Zinóviev abrió la puerta. Cuando el joven quiso hacer lo mismo, éste lo detuvo.

—Tú espera aquí.

—Será mejor que te acompañe. El chico sólo confía en mí.

—He dicho que esperes aquí.

Zinóviev abrió la portezuela trasera y le pidió al niño que saliera. Trató de ser amable pero no estaba acostumbrado a esa clase de sutilezas. Además, su voz y su rostro tatuado inspiraban miedo y el crío se puso a llorar.

—No pasará nada. Ve con él —le animó el joven, forzando una sonrisa.

Observó cómo Zinóviev lo tomaba de la mano y se alejaba hacia la superficie gris del lago. El niño volvió la cara hacia el coche y el joven le saludó con confianza. A través del parpadeo del parabrisas entrevió la pasarela de madera y el mirador. Casi había oscurecido totalmente. Desobedeciendo la orden de Zinóviev salió del coche y se acercó. La hojarasca crujía bajo sus pies y la humedad que traspasaba la suela del calzado no tardó en empaparle. Cuando llegó al borde del mirador vio la espalda ancha y musculosa de Zinóviev. Tenía las manos en los bolsillos y una espiral de humo azulado flotaba sobre el hombro. Se volvió lentamente y observó con disgusto al joven.

—Te he dicho que esperes en el coche.

—No tenemos que hacerlo, seguro que hay otro modo.

Zinóviev se quitó el cigarrillo de la boca y sopló en la pavesa.

—Ya está hecho —dijo, caminando hacia el coche.

El joven se acercó a la orilla. El agua tranquila del lago emitía un destello de latón. «Ven», le decía aquella oscuridad. «Ven, olvidémoslo todo».

El niño flotaba boca abajo, como una estrella de mar, y las gotas de lluvia, millones de ellas, borraban su cuerpo, que, poco a poco, empezó a hundirse.

Ocho meses después, Zinóviev se concentraba sólo en su respiración. Le gustaba salir a correr por las mañanas, ocho o diez kilómetros a buen ritmo, motivándose por la música (aquella mañana, El cascanueces de Tchaikovsky) que escuchaba a través de los auriculares. Mientras corría le venían a la cabeza pensamientos imposibles de traducir en frases precisas. Pensaba en todos los hombres que podría haber sido, de no ser quien era.

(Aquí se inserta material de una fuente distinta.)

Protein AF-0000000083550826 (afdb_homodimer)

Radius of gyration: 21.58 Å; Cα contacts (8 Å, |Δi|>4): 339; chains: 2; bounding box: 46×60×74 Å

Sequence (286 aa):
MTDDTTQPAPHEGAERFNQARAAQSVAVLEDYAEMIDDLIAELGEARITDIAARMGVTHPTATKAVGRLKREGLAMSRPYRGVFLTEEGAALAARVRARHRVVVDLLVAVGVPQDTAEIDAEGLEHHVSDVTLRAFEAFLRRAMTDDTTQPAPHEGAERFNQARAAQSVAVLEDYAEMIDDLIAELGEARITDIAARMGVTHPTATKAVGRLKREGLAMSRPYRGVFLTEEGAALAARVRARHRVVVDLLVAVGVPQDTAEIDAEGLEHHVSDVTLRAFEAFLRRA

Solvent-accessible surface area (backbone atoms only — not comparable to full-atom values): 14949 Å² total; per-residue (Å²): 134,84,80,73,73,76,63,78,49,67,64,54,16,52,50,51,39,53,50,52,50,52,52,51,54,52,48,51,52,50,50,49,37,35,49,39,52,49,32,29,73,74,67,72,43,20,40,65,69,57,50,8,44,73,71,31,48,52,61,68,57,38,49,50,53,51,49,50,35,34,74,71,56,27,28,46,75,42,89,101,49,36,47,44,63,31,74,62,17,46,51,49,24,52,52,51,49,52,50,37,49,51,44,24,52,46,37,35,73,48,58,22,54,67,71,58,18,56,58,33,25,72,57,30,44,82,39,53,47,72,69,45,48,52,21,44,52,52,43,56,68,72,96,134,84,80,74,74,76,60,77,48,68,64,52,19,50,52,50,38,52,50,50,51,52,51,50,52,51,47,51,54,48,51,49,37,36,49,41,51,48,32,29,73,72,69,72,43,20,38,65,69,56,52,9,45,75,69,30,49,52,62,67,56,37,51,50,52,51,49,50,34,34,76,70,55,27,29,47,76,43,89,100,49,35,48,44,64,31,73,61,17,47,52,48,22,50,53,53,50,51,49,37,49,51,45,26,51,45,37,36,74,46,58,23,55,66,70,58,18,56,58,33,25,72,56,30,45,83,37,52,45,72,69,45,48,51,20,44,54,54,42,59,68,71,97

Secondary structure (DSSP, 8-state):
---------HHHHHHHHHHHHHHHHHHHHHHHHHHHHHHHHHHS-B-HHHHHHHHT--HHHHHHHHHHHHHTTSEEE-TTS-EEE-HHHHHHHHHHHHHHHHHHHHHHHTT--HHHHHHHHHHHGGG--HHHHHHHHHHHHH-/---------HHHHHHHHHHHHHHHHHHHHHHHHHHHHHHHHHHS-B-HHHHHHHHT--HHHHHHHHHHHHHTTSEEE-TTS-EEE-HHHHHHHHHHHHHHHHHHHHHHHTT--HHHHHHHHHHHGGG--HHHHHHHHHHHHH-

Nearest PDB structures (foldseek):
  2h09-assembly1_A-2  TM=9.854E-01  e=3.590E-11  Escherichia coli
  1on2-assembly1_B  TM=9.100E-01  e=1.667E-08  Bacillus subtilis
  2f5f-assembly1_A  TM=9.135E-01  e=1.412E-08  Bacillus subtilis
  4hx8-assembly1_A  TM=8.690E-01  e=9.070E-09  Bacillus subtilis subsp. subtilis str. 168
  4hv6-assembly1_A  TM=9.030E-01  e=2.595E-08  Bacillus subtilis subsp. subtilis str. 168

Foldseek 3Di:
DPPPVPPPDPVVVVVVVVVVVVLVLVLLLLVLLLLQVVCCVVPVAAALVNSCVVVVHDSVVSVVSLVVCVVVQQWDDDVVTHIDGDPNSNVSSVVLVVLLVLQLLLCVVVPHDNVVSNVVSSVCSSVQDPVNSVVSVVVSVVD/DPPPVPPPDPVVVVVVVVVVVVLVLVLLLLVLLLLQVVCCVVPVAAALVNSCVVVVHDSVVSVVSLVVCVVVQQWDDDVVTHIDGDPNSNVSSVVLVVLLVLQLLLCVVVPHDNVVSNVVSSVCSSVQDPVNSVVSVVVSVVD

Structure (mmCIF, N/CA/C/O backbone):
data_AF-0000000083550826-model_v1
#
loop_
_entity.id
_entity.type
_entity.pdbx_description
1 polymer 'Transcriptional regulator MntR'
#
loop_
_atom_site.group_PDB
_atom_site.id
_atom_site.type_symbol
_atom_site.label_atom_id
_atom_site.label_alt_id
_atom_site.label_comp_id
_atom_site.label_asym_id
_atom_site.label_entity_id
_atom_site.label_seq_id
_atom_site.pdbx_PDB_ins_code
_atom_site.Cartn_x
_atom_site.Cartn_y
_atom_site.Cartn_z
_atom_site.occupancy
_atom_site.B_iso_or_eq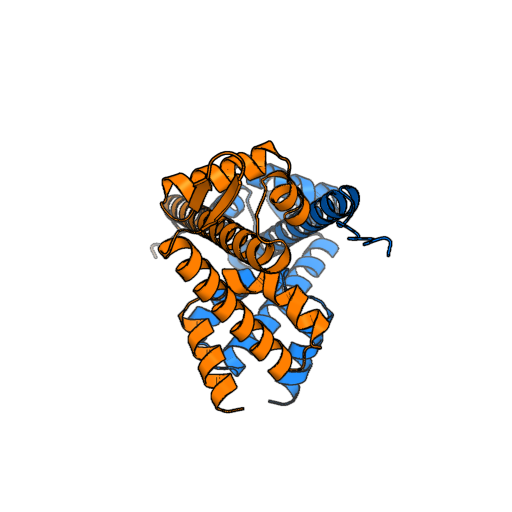uiv
_atom_site.auth_seq_id
_atom_site.auth_comp_id
_atom_site.auth_asym_id
_atom_site.auth_atom_id
_atom_site.pdbx_PDB_model_num
ATOM 1 N N . MET A 1 1 ? 1.401 20.281 37.906 1 35.03 1 MET A N 1
ATOM 2 C CA . MET A 1 1 ? 0.656 19.734 36.75 1 35.03 1 MET A CA 1
ATOM 3 C C . MET A 1 1 ? 1.604 19.234 35.688 1 35.03 1 MET A C 1
ATOM 5 O O . MET A 1 1 ? 2.258 20.031 35 1 35.03 1 MET A O 1
ATOM 9 N N . THR A 1 2 ? 2.285 18.094 35.938 1 35.62 2 THR A N 1
ATOM 10 C CA . THR A 1 2 ? 3.338 17.406 35.188 1 35.62 2 THR A CA 1
ATOM 11 C C . THR A 1 2 ? 2.834 16.984 33.812 1 35.62 2 THR A C 1
ATOM 13 O O . THR A 1 2 ? 1.824 16.281 33.719 1 35.62 2 THR A O 1
ATOM 16 N N . ASP A 1 3 ? 2.75 17.953 32.906 1 33.91 3 ASP A N 1
ATOM 17 C CA . ASP A 1 3 ? 2.398 17.797 31.5 1 33.91 3 ASP A CA 1
ATOM 18 C C . ASP A 1 3 ? 3.123 16.609 30.875 1 33.91 3 ASP A C 1
ATOM 20 O O . ASP A 1 3 ? 4.332 16.656 30.656 1 33.91 3 ASP A O 1
ATOM 24 N N . ASP A 1 4 ? 2.893 15.367 31.406 1 35.91 4 ASP A N 1
ATOM 25 C CA . ASP A 1 4 ? 3.381 14.102 30.859 1 35.91 4 ASP A CA 1
ATOM 26 C C . ASP A 1 4 ? 3.08 13.984 29.375 1 35.91 4 ASP A C 1
ATOM 28 O O . ASP A 1 4 ? 1.954 13.664 28.984 1 35.91 4 ASP A O 1
ATOM 32 N N . THR A 1 5 ? 3.354 14.953 28.516 1 40.25 5 THR A N 1
ATOM 33 C CA . THR A 1 5 ? 3.33 14.891 27.062 1 40.25 5 THR A CA 1
ATOM 34 C C . THR A 1 5 ? 4.008 13.617 26.562 1 40.25 5 THR A C 1
ATOM 36 O O . THR A 1 5 ? 5.23 13.484 26.641 1 40.25 5 THR A O 1
ATOM 39 N N . THR A 1 6 ? 3.527 12.484 26.875 1 38.25 6 THR A N 1
ATOM 40 C CA . THR A 1 6 ? 4.062 11.172 26.531 1 38.25 6 THR A CA 1
ATOM 41 C C . THR A 1 6 ? 4.414 11.102 25.047 1 38.25 6 THR A C 1
ATOM 43 O O . THR A 1 6 ? 3.525 11.117 24.188 1 38.25 6 THR A O 1
ATOM 46 N N . GLN A 1 7 ? 5.375 11.891 24.5 1 45.88 7 GLN A N 1
ATOM 47 C CA . GLN A 1 7 ? 6.039 11.719 23.219 1 45.88 7 GLN A CA 1
ATOM 48 C C . GLN A 1 7 ? 6.273 10.242 22.922 1 45.88 7 GLN A C 1
ATOM 50 O O . GLN A 1 7 ? 6.723 9.492 23.781 1 45.88 7 GLN A O 1
ATOM 55 N N . PRO A 1 8 ? 5.516 9.703 21.969 1 49.5 8 PRO A N 1
ATOM 56 C CA . PRO A 1 8 ? 5.914 8.305 21.797 1 49.5 8 PRO A CA 1
ATOM 57 C C . PRO A 1 8 ? 7.43 8.109 21.859 1 49.5 8 PRO A C 1
ATOM 59 O O . PRO A 1 8 ? 8.188 8.953 21.375 1 49.5 8 PRO A O 1
ATOM 62 N N . ALA A 1 9 ? 7.863 7.336 22.625 1 53.75 9 ALA A N 1
ATOM 63 C CA . ALA A 1 9 ? 9.273 7.031 22.859 1 53.75 9 ALA A CA 1
ATOM 64 C C . ALA A 1 9 ? 9.977 6.656 21.547 1 53.75 9 ALA A C 1
ATOM 66 O O . ALA A 1 9 ? 9.367 6.035 20.672 1 53.75 9 ALA A O 1
ATOM 67 N N . PRO A 1 10 ? 11.047 7.449 21.219 1 54.31 10 PRO A N 1
ATOM 68 C CA . PRO A 1 10 ? 11.883 7.066 20.078 1 54.31 10 PRO A CA 1
ATOM 69 C C . PRO A 1 10 ? 11.844 5.566 19.797 1 54.31 10 PRO A C 1
ATOM 71 O O . PRO A 1 10 ? 11.891 5.148 18.641 1 54.31 10 PRO A O 1
ATOM 74 N N . HIS A 1 11 ? 11.672 4.875 20.766 1 57.81 11 HIS A N 1
ATOM 75 C CA . HIS A 1 11 ? 11.633 3.42 20.688 1 57.81 11 HIS A CA 1
ATOM 76 C C . HIS A 1 11 ? 10.344 2.943 20.016 1 57.81 11 HIS A C 1
ATOM 78 O O . HIS A 1 11 ? 10.344 1.936 19.297 1 57.81 11 HIS A O 1
ATOM 84 N N . GLU A 1 12 ? 9.344 3.736 20.156 1 66.19 12 GLU A N 1
ATOM 85 C CA . GLU A 1 12 ? 8.078 3.359 19.547 1 66.19 12 GLU A CA 1
ATOM 86 C C . GLU A 1 12 ? 8.125 3.576 18.031 1 66.19 12 GLU A C 1
ATOM 88 O O . GLU A 1 12 ? 7.609 2.756 17.266 1 66.19 12 GLU A O 1
ATOM 93 N N . GLY A 1 13 ? 8.914 4.523 17.656 1 67.5 13 GLY A N 1
ATOM 94 C CA . GLY A 1 13 ? 9.094 4.789 16.25 1 67.5 13 GLY A CA 1
ATOM 95 C C . GLY A 1 13 ? 9.891 3.721 15.531 1 67.5 13 GLY A C 1
ATOM 96 O O . GLY A 1 13 ? 9.5 3.258 14.453 1 67.5 13 GLY A O 1
ATOM 97 N N . ALA A 1 14 ? 10.961 3.342 16.25 1 72.88 14 ALA A N 1
ATOM 98 C CA . ALA A 1 14 ? 11.82 2.299 15.695 1 72.88 14 ALA A CA 1
ATOM 99 C C . ALA A 1 14 ? 11.062 0.98 15.555 1 72.88 14 ALA A C 1
ATOM 101 O O . ALA A 1 14 ? 11.234 0.259 14.57 1 72.88 14 ALA A O 1
ATOM 102 N N . GLU A 1 15 ? 10.281 0.732 16.5 1 78.62 15 GLU A N 1
ATOM 103 C CA . GLU A 1 15 ? 9.492 -0.499 16.484 1 78.62 15 GLU A CA 1
ATOM 104 C C . GLU A 1 15 ? 8.461 -0.469 15.359 1 78.62 15 GLU A C 1
ATOM 106 O O . GLU A 1 15 ? 8.242 -1.475 14.68 1 78.62 15 GLU A O 1
ATOM 111 N N . ARG A 1 16 ? 7.895 0.641 15.133 1 77.12 16 ARG A N 1
ATOM 112 C CA . ARG A 1 16 ? 6.902 0.794 14.078 1 77.12 16 ARG A CA 1
ATOM 113 C C . ARG A 1 16 ? 7.547 0.65 12.703 1 77.12 16 ARG A C 1
ATOM 115 O O . ARG A 1 16 ? 6.973 0.033 11.805 1 77.12 16 ARG A O 1
ATOM 122 N N . PHE A 1 17 ? 8.727 1.086 12.711 1 77.75 17 PHE A N 1
ATOM 123 C CA . PHE A 1 17 ? 9.477 0.999 11.461 1 77.75 17 PHE A CA 1
ATOM 124 C C . PHE A 1 17 ? 9.859 -0.446 11.156 1 77.75 17 PHE A C 1
ATOM 126 O O . PHE A 1 17 ? 9.711 -0.907 10.023 1 77.75 17 PHE A O 1
ATOM 133 N N . ASN A 1 18 ? 10.305 -1.058 12.133 1 79.94 18 ASN A N 1
ATOM 134 C CA . ASN A 1 18 ? 10.68 -2.455 11.961 1 79.94 18 ASN A CA 1
ATOM 135 C C . ASN A 1 18 ? 9.484 -3.316 11.57 1 79.94 18 ASN A C 1
ATOM 137 O O . ASN A 1 18 ? 9.594 -4.203 10.719 1 79.94 18 ASN A O 1
ATOM 141 N N . GLN A 1 19 ? 8.367 -2.988 12.102 1 83.62 19 GLN A N 1
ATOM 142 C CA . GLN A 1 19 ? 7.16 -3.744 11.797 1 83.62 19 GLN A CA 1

La culpa de todo era de las arañas. El temor más escondido de Zinóviev tenía sus raíces en un sótano de la infancia: una bodega fría y repleta de telarañas. Las arañas, pequeñas y diminutas, colonizaban aquella oscuridad por millares. Las podía sentir en la oscuridad trepando por las piernas, en los brazos, en el cuello, en la boca. Era inútil debatirse para quitárselas de encima, tanteaban la piel con sus patas como si fueran dedos peludos que quisieran envolverlo en sus trampas de seda viscosa. Si no hubiera existido aquel sótano, probablemente él habría sido otro hombre. Había aprendido a vencer esos temores, a convertir el miedo en fortaleza. Tatuarse esas arañas era una declaración de intenciones: lo que no te mata te endurece.

El último tramo de carrera era el más exigente. Al adivinar la casa entre la bruma apretó los dientes y aceleró el ritmo. Detrás de la cerca oyó el ladrido ronco y familiar de Lionel, su dogo argentino.

—No está mal, nada mal —se dijo, recuperando el resuello al tiempo que detenía su cronómetro de muñeca. El latido desbocado del corazón se fue calmando hasta recuperar una cadencia pausada. Abrió la portezuela de la finca y le lanzó una patada amistosa a Lionel. El dogo todavía andaba un poco renqueante. Aquel maldito american stanford casi le había arrancado el cuarto trasero a mordiscos en la última pelea. Zinóviev le acarició la cabeza cuadrada, de potentes mandíbulas. Debería deshacerse de él. ¿Para qué demonios servía un perro de pelea que ya no podía pelear? Pero le tenía cariño.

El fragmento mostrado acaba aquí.